**Exercise**
Exactly the lines starting at the line containing "ATOM 20 C C" and ending at the line containing "ATOM 36 O O" are to be written out from the listing below, both included.

**Information**
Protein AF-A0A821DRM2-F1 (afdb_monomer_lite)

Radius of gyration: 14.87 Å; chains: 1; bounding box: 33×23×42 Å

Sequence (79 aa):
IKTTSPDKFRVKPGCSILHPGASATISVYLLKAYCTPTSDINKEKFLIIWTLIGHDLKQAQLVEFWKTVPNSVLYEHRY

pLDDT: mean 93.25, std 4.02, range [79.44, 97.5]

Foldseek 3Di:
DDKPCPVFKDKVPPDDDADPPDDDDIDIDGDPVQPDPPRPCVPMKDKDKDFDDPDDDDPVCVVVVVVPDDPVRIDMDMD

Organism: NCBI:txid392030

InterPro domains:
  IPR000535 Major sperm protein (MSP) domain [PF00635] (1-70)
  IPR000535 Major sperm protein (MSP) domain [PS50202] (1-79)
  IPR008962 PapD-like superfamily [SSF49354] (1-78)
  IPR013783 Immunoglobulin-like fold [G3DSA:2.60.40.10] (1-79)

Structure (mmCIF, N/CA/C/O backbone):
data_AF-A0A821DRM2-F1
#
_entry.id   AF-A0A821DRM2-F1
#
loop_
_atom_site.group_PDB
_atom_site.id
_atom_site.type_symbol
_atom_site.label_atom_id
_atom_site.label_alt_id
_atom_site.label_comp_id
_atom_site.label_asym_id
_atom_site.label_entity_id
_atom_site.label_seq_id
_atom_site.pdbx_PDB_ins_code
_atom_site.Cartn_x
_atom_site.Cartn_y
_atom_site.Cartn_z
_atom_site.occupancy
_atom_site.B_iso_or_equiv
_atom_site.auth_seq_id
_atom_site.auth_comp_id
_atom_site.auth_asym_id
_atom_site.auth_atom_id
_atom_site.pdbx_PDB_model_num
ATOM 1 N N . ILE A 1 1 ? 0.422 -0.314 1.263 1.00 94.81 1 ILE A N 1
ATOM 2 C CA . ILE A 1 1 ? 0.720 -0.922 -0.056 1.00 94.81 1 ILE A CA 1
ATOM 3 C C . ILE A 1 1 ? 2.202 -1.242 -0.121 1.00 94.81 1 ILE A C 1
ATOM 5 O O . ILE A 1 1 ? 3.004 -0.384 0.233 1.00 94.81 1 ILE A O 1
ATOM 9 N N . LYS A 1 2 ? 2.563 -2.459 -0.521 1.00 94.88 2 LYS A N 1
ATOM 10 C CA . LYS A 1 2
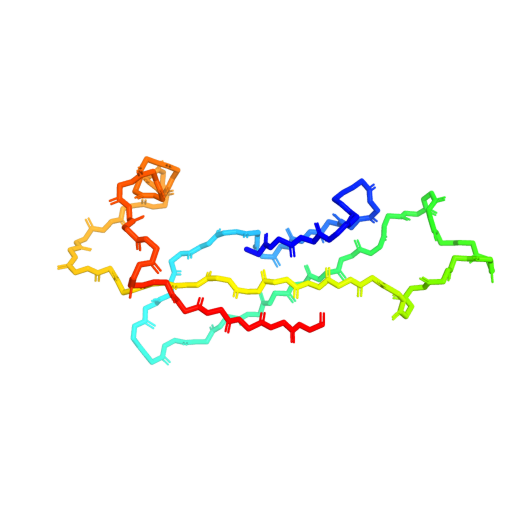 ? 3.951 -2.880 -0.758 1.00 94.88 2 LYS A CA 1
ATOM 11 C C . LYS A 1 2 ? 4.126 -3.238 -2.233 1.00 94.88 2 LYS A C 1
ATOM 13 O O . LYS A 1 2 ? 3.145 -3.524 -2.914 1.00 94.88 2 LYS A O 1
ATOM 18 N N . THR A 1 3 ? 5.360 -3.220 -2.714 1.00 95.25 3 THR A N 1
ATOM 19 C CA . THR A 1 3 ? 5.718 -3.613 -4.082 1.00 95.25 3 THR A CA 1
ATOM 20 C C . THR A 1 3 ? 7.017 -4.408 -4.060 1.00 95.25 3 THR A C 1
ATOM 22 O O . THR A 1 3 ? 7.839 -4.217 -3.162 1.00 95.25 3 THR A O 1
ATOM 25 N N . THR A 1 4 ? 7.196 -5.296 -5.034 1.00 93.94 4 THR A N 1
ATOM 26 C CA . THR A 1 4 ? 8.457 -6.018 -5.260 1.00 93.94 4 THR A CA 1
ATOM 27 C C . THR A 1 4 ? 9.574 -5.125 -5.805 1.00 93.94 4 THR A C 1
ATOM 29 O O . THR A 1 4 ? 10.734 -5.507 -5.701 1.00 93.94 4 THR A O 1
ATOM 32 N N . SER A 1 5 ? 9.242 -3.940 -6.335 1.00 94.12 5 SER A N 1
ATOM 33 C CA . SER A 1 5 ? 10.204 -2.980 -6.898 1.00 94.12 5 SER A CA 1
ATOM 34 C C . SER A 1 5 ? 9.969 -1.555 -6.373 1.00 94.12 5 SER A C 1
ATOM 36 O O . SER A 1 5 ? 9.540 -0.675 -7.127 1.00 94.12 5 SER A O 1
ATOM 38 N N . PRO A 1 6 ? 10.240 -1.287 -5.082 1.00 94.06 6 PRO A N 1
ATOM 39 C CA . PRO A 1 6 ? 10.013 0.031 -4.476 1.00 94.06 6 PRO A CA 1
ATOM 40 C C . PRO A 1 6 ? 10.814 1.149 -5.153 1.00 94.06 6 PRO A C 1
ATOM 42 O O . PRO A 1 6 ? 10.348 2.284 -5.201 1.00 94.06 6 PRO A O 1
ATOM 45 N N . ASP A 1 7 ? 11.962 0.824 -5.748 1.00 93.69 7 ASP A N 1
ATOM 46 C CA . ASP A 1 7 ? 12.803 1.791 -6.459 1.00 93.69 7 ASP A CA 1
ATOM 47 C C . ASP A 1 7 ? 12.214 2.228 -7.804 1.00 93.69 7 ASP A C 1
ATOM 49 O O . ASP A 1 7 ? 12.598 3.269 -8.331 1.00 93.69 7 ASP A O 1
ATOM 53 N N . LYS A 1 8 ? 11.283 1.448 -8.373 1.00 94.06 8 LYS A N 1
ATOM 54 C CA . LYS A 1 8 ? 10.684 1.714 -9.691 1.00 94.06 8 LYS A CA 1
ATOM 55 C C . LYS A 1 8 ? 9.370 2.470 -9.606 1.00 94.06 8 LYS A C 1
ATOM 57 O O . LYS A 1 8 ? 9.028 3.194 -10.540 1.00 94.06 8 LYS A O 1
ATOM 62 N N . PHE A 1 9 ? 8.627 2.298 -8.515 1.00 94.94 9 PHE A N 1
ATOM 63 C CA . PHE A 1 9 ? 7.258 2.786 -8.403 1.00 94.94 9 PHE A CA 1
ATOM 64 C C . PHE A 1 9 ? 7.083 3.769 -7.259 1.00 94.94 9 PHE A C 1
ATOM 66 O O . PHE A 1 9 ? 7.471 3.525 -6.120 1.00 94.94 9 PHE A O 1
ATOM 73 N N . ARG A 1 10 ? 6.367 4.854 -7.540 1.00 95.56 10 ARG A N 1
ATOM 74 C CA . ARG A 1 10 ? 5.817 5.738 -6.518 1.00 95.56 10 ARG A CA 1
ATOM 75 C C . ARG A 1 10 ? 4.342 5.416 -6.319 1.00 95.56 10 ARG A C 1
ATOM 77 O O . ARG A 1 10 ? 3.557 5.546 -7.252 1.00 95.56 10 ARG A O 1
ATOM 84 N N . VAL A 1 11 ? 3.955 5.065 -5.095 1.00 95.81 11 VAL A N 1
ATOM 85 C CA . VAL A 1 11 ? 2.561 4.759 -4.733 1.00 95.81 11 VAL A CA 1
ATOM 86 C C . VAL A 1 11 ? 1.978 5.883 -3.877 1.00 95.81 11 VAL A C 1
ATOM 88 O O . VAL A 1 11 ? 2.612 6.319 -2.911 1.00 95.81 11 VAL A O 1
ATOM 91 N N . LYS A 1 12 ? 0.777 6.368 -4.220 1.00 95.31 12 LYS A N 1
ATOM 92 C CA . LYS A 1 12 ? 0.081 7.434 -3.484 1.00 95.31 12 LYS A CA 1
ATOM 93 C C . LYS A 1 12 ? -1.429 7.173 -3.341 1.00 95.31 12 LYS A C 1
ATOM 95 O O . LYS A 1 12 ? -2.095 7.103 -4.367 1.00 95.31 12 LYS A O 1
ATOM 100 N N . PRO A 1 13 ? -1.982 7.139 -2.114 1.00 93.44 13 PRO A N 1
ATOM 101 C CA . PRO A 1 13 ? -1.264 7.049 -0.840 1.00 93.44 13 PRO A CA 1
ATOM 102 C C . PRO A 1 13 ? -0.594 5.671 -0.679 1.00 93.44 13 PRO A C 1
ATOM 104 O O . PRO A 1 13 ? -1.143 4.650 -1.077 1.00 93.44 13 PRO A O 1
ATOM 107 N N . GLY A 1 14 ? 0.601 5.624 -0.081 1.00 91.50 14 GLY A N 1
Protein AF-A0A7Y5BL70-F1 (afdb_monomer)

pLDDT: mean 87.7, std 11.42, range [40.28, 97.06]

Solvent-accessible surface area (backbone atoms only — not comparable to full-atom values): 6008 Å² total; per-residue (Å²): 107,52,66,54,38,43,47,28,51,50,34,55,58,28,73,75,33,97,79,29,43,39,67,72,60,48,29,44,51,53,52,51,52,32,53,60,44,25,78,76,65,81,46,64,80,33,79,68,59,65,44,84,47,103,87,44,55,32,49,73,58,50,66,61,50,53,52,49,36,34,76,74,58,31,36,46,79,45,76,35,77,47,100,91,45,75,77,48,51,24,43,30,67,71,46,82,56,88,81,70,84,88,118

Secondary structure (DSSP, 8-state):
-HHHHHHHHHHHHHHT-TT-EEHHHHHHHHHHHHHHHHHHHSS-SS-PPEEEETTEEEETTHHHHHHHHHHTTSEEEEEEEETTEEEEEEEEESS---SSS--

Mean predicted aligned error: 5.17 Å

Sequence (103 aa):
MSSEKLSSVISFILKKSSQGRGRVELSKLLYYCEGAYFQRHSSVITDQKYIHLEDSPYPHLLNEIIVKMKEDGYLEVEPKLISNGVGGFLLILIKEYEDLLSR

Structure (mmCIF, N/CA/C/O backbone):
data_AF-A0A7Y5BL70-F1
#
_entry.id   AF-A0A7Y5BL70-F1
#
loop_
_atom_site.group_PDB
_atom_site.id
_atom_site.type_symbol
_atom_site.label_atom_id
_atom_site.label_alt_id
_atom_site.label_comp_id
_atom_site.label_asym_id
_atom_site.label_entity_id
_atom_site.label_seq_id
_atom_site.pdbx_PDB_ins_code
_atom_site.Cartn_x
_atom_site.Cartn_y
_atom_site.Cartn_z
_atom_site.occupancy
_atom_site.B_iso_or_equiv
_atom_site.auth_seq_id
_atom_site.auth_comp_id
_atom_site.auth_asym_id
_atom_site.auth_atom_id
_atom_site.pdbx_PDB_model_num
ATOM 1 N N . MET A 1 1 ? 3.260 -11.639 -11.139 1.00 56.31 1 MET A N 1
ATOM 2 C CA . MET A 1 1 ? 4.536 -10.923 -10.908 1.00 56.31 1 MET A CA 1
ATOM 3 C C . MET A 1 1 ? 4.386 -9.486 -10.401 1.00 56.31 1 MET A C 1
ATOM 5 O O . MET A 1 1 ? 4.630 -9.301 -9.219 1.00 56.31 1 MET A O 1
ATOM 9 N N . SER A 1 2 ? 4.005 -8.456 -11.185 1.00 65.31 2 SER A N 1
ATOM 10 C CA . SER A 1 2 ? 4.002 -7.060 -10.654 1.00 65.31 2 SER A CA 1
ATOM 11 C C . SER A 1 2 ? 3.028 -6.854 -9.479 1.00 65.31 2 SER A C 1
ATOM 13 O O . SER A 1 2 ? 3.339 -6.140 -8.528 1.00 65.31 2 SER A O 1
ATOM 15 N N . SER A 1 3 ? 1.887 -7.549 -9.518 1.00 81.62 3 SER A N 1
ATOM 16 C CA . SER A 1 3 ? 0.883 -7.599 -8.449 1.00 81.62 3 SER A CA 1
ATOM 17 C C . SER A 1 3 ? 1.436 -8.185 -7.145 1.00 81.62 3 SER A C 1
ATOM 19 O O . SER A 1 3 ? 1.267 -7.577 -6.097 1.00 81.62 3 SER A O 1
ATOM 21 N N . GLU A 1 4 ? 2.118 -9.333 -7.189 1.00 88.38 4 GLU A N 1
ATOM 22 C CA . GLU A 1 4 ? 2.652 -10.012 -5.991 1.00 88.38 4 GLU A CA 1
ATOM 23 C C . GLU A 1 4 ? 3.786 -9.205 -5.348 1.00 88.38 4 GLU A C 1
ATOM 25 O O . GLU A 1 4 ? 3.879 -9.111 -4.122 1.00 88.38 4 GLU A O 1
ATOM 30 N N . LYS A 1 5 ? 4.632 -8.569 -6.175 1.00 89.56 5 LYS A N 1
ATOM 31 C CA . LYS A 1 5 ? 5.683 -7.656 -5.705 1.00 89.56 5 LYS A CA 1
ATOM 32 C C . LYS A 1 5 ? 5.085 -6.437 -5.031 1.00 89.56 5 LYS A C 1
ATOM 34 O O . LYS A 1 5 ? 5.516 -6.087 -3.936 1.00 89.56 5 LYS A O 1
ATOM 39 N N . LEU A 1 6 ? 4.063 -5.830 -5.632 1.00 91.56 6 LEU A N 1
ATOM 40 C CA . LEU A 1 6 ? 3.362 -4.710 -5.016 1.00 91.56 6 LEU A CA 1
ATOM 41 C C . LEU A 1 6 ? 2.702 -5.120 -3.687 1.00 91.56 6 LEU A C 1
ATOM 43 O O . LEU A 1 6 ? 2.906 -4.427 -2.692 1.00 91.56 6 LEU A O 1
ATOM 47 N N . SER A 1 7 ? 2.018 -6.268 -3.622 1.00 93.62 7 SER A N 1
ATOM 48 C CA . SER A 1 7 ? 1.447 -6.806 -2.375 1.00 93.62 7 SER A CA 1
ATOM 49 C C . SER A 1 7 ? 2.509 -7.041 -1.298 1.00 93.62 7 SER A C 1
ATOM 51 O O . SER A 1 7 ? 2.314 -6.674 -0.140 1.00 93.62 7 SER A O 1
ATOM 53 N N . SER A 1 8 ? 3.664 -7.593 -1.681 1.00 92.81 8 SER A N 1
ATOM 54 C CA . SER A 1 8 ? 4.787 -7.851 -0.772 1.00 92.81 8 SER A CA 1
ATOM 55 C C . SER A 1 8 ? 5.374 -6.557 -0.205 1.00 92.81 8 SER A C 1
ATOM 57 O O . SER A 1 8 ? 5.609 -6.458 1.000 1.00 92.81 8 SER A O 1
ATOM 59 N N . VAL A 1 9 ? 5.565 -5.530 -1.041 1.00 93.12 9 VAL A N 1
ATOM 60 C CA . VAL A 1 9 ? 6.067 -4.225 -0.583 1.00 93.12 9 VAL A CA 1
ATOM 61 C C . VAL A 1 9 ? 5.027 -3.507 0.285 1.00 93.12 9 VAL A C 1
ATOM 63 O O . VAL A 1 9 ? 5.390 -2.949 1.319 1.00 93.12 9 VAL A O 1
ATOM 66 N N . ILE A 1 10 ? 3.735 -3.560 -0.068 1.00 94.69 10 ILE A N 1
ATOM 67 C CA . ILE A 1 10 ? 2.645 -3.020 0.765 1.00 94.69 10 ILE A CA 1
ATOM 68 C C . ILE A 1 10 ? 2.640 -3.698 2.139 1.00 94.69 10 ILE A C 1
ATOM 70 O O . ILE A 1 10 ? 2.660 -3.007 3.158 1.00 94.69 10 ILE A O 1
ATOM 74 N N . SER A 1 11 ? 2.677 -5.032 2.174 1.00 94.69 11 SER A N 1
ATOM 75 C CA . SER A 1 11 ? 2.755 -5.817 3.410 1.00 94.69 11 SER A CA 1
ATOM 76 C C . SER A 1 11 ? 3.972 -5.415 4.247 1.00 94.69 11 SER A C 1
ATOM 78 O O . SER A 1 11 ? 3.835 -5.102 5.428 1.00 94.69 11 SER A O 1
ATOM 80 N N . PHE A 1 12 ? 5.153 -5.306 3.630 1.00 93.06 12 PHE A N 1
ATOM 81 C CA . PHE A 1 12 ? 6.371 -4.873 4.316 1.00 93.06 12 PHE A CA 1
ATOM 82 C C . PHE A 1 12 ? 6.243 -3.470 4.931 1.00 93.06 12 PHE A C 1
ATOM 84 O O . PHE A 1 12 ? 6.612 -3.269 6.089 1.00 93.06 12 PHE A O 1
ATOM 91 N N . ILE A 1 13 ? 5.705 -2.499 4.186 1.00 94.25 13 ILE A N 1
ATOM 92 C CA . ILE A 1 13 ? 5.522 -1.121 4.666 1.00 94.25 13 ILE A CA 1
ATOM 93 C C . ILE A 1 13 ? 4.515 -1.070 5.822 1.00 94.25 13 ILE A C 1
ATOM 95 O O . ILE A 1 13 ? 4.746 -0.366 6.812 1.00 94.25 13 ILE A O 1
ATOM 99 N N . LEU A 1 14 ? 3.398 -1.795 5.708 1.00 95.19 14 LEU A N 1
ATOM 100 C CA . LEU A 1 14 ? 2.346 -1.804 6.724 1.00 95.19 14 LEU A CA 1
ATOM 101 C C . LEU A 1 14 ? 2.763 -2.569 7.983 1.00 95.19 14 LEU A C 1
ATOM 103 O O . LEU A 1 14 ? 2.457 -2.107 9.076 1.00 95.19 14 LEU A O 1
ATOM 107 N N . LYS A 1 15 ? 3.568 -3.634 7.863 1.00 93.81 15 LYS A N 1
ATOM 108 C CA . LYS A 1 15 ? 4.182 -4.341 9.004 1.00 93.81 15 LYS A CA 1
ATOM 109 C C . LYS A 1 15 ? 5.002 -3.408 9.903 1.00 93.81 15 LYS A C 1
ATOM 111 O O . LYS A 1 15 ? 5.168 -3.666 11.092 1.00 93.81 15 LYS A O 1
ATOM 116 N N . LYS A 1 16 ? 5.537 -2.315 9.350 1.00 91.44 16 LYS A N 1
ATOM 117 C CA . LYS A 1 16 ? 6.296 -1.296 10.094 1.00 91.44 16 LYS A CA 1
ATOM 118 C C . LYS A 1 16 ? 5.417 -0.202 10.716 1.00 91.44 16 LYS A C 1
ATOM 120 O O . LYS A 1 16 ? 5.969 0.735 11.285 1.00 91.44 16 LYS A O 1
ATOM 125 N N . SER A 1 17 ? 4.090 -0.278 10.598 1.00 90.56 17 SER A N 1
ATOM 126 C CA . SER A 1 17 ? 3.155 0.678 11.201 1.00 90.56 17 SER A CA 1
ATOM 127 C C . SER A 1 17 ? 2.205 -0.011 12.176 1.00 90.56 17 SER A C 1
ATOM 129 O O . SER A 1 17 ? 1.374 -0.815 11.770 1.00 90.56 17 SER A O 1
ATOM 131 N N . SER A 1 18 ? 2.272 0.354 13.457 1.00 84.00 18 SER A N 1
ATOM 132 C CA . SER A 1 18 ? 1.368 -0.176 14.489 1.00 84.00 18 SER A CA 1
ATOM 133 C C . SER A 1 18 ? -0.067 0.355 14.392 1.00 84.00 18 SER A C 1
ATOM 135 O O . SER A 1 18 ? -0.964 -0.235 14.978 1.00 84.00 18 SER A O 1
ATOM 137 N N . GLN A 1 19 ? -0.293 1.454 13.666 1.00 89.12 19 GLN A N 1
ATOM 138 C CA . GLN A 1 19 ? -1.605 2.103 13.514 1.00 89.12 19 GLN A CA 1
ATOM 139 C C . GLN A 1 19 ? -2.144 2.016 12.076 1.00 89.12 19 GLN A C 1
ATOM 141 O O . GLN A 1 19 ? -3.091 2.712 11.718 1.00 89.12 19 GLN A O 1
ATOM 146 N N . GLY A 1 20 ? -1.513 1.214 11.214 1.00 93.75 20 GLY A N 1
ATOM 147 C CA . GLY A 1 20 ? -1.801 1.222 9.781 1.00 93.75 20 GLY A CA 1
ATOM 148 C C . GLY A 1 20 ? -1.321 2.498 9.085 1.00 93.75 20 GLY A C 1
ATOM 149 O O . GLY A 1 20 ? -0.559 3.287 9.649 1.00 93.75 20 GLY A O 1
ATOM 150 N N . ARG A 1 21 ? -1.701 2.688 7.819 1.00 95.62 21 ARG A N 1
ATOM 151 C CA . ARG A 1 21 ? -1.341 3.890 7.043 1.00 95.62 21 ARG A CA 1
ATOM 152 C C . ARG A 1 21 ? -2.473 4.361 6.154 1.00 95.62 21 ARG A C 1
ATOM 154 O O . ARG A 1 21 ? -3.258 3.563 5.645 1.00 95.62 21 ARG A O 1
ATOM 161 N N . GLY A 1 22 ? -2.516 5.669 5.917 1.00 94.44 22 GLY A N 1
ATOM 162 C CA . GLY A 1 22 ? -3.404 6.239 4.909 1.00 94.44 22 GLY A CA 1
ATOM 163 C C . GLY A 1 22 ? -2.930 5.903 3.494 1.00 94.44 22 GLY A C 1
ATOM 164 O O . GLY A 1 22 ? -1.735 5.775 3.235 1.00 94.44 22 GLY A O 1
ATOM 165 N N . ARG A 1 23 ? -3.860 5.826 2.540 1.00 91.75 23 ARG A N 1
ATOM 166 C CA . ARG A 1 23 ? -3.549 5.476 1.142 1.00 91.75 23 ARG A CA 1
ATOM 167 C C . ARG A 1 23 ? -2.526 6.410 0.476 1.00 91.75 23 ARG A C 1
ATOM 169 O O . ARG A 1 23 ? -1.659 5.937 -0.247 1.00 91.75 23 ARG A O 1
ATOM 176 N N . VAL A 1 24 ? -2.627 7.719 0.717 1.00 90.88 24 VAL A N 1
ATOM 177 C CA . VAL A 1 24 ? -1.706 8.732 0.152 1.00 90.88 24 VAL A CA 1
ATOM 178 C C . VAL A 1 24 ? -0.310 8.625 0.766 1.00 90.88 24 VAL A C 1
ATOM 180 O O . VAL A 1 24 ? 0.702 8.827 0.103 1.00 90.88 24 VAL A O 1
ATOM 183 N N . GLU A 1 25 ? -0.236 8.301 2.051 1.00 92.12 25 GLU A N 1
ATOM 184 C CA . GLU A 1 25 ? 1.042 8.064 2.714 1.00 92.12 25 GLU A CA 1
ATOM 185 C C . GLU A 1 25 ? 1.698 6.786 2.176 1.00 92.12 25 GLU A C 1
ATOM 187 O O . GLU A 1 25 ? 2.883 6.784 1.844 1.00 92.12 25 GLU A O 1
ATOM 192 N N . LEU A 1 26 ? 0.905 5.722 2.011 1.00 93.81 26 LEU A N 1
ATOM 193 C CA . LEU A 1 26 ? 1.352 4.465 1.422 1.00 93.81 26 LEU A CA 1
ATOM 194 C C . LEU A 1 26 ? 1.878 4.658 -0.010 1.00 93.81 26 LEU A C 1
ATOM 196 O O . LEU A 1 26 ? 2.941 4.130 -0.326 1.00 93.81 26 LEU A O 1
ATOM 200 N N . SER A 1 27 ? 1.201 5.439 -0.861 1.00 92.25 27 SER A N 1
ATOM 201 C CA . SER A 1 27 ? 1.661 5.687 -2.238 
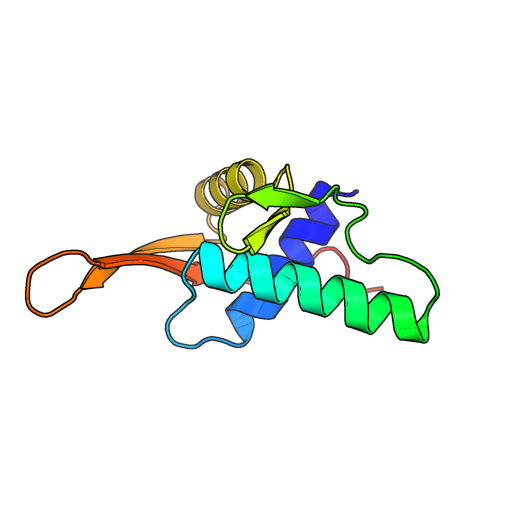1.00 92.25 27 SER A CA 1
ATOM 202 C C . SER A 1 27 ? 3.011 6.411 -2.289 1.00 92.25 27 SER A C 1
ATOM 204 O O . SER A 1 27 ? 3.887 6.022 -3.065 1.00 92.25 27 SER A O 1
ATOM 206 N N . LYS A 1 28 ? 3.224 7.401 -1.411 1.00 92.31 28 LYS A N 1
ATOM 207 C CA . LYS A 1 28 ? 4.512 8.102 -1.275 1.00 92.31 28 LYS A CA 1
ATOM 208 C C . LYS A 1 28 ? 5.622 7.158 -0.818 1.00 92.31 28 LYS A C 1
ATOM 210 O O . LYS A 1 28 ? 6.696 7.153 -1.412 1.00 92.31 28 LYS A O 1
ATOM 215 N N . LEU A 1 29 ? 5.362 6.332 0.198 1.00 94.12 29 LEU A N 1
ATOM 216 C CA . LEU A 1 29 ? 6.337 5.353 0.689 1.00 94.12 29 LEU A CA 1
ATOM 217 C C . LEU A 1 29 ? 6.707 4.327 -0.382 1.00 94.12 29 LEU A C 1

**Written reply**
ATOM 20 C C . THR A 1 3 ? 7.017 -4.408 -4.060 1.00 95.25 3 THR A C 1
ATOM 22 O O . THR A 1 3 ? 7.839 -4.217 -3.162 1.00 95.25 3 THR A O 1
ATOM 25 N N . THR A 1 4 ? 7.196 -5.296 -5.034 1.00 93.94 4 THR A N 1
ATOM 26 C CA . THR A 1 4 ? 8.457 -6.018 -5.260 1.00 93.94 4 THR A CA 1
ATOM 27 C C . THR A 1 4 ? 9.574 -5.125 -5.805 1.00 93.94 4 THR A C 1
ATOM 29 O O . THR A 1 4 ? 10.734 -5.507 -5.701 1.00 93.94 4 THR A O 1
ATOM 32 N N . SER A 1 5 ? 9.242 -3.940 -6.335 1.00 94.12 5 SER A N 1
ATOM 33 C CA . SER A 1 5 ? 10.204 -2.980 -6.898 1.00 94.12 5 SER A CA 1
ATOM 34 C C . SER A 1 5 ? 9.969 -1.555 -6.373 1.00 94.12 5 SER A C 1
ATOM 36 O O . SER A 1 5 ? 9.540 -0.675 -7.127 1.00 94.12 5 SER A O 1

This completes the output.